[Records for this exercise — start]

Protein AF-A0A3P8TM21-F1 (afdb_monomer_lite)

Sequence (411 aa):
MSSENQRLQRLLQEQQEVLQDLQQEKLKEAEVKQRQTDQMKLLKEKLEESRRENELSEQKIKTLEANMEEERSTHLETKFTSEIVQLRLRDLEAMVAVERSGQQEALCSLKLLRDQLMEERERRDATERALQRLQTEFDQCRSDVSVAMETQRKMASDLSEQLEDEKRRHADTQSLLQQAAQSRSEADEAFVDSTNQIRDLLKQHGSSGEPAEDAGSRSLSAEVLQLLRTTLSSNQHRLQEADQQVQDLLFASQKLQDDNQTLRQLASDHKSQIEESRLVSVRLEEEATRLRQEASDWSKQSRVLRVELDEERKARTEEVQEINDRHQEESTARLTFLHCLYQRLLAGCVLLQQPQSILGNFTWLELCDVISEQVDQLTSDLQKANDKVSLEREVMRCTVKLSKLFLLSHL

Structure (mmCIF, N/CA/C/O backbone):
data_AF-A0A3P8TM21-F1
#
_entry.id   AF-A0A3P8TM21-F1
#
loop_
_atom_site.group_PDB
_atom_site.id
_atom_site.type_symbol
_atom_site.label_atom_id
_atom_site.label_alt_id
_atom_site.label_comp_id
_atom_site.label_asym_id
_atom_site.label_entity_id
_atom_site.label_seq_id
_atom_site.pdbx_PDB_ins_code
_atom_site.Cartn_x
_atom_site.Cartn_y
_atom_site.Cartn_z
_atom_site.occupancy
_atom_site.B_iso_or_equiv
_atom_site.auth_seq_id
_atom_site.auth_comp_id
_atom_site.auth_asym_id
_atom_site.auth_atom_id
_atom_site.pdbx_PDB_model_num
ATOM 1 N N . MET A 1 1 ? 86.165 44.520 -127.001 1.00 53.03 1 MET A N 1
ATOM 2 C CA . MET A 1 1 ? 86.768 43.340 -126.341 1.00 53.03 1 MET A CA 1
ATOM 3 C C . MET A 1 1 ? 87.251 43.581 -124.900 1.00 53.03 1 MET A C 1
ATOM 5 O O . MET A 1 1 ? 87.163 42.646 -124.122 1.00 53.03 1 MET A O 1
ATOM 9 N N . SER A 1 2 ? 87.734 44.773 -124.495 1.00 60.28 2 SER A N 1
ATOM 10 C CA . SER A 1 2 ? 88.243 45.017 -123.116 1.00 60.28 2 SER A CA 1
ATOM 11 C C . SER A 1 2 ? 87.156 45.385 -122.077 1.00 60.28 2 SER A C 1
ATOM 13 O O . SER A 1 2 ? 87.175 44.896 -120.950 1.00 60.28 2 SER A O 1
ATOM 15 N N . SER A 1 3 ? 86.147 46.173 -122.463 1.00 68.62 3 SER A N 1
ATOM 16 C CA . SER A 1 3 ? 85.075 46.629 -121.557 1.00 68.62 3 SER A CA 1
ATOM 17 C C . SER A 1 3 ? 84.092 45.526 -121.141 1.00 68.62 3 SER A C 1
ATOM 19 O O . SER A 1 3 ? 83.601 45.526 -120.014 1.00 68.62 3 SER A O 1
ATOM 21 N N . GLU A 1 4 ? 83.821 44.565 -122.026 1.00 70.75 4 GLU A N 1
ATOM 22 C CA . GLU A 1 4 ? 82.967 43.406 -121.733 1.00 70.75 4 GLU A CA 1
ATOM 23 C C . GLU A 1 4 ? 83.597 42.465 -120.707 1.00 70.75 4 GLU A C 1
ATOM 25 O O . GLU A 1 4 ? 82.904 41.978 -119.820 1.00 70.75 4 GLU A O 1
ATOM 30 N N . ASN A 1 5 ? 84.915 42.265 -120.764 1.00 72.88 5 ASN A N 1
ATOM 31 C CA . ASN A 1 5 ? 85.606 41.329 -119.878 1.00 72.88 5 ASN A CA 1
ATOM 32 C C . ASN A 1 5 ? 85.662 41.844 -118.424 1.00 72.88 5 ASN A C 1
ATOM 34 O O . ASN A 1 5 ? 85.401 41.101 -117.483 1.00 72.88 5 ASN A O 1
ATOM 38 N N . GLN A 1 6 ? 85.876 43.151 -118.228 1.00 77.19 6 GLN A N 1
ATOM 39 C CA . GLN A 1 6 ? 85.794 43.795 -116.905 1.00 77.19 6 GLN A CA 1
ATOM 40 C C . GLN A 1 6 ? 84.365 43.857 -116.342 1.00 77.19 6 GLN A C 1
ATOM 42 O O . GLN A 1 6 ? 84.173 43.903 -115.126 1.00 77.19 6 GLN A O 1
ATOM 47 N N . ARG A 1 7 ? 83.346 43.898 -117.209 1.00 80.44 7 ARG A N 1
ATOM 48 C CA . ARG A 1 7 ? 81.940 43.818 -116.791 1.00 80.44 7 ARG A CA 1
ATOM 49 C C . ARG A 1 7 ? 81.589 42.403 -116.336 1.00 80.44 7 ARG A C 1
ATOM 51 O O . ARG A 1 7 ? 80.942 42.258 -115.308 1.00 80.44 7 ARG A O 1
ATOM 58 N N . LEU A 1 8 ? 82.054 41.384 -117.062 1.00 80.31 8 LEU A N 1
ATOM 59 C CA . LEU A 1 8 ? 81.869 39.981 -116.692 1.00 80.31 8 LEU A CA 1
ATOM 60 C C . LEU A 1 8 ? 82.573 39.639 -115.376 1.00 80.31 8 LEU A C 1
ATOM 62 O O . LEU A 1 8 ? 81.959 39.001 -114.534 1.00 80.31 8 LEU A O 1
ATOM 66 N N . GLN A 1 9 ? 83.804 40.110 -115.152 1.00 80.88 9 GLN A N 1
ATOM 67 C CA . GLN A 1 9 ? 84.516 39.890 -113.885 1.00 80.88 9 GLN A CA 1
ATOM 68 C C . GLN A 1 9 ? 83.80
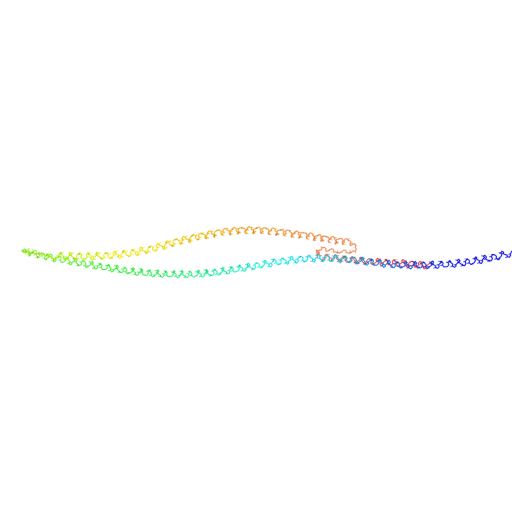8 40.526 -112.682 1.00 80.88 9 GLN A C 1
ATOM 70 O O . GLN A 1 9 ? 83.667 39.865 -111.657 1.00 80.88 
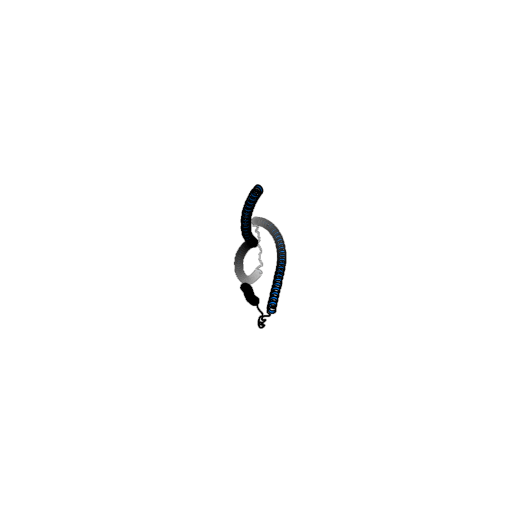9 GLN A O 1
ATOM 75 N N . ARG A 1 10 ? 83.304 41.763 -112.813 1.00 84.12 10 ARG A N 1
ATOM 76 C CA . ARG A 1 10 ? 82.489 42.395 -111.761 1.00 84.12 10 ARG A CA 1
ATOM 77 C C . ARG A 1 10 ? 81.210 41.615 -111.482 1.00 84.12 10 ARG A C 1
ATOM 79 O O . ARG A 1 10 ? 80.928 41.335 -110.329 1.00 84.12 10 ARG A O 1
ATOM 86 N N . LEU A 1 11 ? 80.502 41.189 -112.527 1.00 84.81 11 LEU A N 1
ATOM 87 C CA . LEU A 1 11 ? 79.279 40.400 -112.379 1.00 84.81 11 LEU A CA 1
ATOM 88 C C . LEU A 1 11 ? 79.542 39.047 -111.693 1.00 84.81 11 LEU A C 1
ATOM 90 O O . LEU A 1 11 ? 78.717 38.572 -110.925 1.00 84.81 11 LEU A O 1
ATOM 94 N N . LEU A 1 12 ? 80.686 38.418 -111.973 1.00 85.00 12 LEU A N 1
ATOM 95 C CA . LEU A 1 12 ? 81.078 37.130 -111.392 1.00 85.00 12 LEU A CA 1
ATOM 96 C C . LEU A 1 12 ? 81.473 37.279 -109.916 1.00 85.00 12 LEU A C 1
ATOM 98 O O . LEU A 1 12 ? 81.128 36.424 -109.104 1.00 85.00 12 LEU A O 1
ATOM 102 N N . GLN A 1 13 ? 82.132 38.386 -109.565 1.00 87.00 13 GLN A N 1
ATOM 103 C CA . GLN A 1 13 ? 82.454 38.732 -108.182 1.00 87.00 13 GLN A CA 1
ATOM 104 C C . GLN A 1 13 ? 81.198 39.104 -107.381 1.00 87.00 13 GLN A C 1
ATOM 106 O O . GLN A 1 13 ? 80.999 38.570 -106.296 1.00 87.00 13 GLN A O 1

[Records for this exercise — finish]

▸ **What the task requires**
Repeat, word for word, every line from the line that contains "ATOM 104 C C" to the end of the entries; include both of those lines and no others.

▸ **Answer**
ATOM 104 C C . GLN A 1 13 ? 81.198 39.104 -107.381 1.00 87.00 13 GLN A C 1
ATOM 106 O O . GLN A 1 13 ? 80.999 38.570 -106.296 1.00 87.00 13 GLN A O 1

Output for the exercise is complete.